For the data below, restate word for word only the lines from the line containing "ATOM 60 O O" through the line containing "ATOM 68 O O", both ends included.

--- The records Enclosed Below ---

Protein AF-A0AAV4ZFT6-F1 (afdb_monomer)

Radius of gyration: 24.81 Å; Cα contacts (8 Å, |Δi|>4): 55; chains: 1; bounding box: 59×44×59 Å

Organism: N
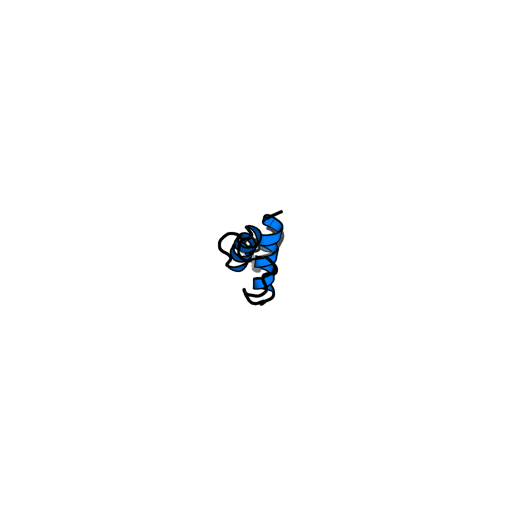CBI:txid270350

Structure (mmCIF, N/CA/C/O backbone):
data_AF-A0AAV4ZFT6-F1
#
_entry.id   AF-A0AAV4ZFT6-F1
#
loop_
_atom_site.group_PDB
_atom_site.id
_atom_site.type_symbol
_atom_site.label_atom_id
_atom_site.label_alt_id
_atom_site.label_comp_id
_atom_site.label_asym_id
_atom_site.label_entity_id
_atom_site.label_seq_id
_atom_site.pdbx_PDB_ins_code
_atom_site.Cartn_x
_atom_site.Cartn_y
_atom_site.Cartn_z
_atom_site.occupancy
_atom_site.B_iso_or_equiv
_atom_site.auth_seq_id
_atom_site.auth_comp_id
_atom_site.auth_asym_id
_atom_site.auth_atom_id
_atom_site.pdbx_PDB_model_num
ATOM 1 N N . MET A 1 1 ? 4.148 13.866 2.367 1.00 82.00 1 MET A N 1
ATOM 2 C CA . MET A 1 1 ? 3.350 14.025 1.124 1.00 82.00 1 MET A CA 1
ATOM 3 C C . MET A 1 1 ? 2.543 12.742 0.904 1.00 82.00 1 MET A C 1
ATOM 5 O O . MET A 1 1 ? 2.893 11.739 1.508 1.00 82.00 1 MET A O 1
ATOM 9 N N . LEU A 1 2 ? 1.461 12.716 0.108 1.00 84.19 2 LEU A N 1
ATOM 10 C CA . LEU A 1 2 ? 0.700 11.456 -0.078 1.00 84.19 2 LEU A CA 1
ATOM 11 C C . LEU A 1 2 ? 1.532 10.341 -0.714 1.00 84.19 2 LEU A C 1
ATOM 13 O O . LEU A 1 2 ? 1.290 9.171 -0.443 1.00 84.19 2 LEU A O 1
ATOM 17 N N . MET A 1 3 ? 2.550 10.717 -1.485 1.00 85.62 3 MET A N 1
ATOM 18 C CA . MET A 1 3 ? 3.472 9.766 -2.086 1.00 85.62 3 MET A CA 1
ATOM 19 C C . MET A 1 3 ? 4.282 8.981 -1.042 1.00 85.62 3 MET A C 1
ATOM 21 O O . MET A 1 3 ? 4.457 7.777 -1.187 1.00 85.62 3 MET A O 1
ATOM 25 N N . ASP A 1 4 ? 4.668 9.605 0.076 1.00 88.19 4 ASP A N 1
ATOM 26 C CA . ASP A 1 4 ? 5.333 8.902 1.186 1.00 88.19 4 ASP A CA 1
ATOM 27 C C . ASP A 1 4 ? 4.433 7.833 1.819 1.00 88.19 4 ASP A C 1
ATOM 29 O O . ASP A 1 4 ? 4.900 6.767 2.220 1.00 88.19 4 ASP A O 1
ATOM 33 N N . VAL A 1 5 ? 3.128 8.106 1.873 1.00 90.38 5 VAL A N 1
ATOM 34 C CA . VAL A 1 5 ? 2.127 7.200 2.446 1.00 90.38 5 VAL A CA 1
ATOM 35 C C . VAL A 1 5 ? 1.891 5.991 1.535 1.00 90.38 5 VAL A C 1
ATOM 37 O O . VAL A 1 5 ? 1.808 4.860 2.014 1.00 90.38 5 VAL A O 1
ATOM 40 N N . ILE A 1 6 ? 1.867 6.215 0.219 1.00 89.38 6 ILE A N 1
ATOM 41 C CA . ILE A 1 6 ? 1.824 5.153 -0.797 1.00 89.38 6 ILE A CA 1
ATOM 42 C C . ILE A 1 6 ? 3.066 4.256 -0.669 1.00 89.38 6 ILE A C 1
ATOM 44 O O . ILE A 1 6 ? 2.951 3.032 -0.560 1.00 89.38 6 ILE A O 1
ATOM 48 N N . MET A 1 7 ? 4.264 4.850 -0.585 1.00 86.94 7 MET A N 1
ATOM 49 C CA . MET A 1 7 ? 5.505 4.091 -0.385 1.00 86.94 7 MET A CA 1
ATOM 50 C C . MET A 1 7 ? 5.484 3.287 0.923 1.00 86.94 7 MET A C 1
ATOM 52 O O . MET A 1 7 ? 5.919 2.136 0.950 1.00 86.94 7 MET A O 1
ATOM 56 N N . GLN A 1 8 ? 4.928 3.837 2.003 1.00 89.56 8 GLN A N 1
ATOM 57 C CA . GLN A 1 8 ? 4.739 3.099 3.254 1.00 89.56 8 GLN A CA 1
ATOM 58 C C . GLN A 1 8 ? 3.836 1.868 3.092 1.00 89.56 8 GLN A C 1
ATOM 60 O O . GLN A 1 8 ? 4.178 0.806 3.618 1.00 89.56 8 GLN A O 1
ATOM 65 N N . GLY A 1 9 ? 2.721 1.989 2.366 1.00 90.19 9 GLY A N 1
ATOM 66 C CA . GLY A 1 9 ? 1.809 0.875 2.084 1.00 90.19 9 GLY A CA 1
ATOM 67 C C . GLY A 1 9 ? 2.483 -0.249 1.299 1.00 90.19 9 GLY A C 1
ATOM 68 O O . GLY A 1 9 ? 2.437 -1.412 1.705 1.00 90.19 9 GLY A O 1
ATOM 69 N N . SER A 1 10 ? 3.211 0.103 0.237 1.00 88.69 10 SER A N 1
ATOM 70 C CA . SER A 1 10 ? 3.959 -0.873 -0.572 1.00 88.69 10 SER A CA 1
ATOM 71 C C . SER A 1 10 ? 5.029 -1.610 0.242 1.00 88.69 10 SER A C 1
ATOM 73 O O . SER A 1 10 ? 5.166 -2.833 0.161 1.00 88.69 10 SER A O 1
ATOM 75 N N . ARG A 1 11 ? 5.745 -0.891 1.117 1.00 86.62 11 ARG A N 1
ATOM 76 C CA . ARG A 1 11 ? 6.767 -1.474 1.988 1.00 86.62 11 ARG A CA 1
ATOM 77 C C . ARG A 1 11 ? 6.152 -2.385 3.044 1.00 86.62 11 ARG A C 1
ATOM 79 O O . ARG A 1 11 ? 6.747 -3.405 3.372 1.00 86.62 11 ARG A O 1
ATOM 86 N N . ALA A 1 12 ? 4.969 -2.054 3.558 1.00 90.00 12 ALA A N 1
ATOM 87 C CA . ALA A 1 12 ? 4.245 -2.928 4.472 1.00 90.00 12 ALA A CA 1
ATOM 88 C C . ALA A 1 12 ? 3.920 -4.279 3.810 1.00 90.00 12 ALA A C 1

--- End of Enclosed The records ---

Finished task ::
ATOM 60 O O . GLN A 1 8 ? 4.178 0.806 3.618 1.00 89.56 8 GLN A O 1
ATOM 65 N N . GLY A 1 9 ? 2.721 1.989 2.366 1.00 90.19 9 GLY A N 1
ATOM 66 C CA . GLY A 1 9 ? 1.809 0.875 2.084 1.00 90.19 9 GLY A CA 1
ATOM 67 C C . GLY A 1 9 ? 2.483 -0.249 1.299 1.00 90.19 9 GLY A C 1
ATOM 68 O O . GLY A 1 9 ? 2.437 -1.412 1.705 1.00 90.19 9 GLY A O 1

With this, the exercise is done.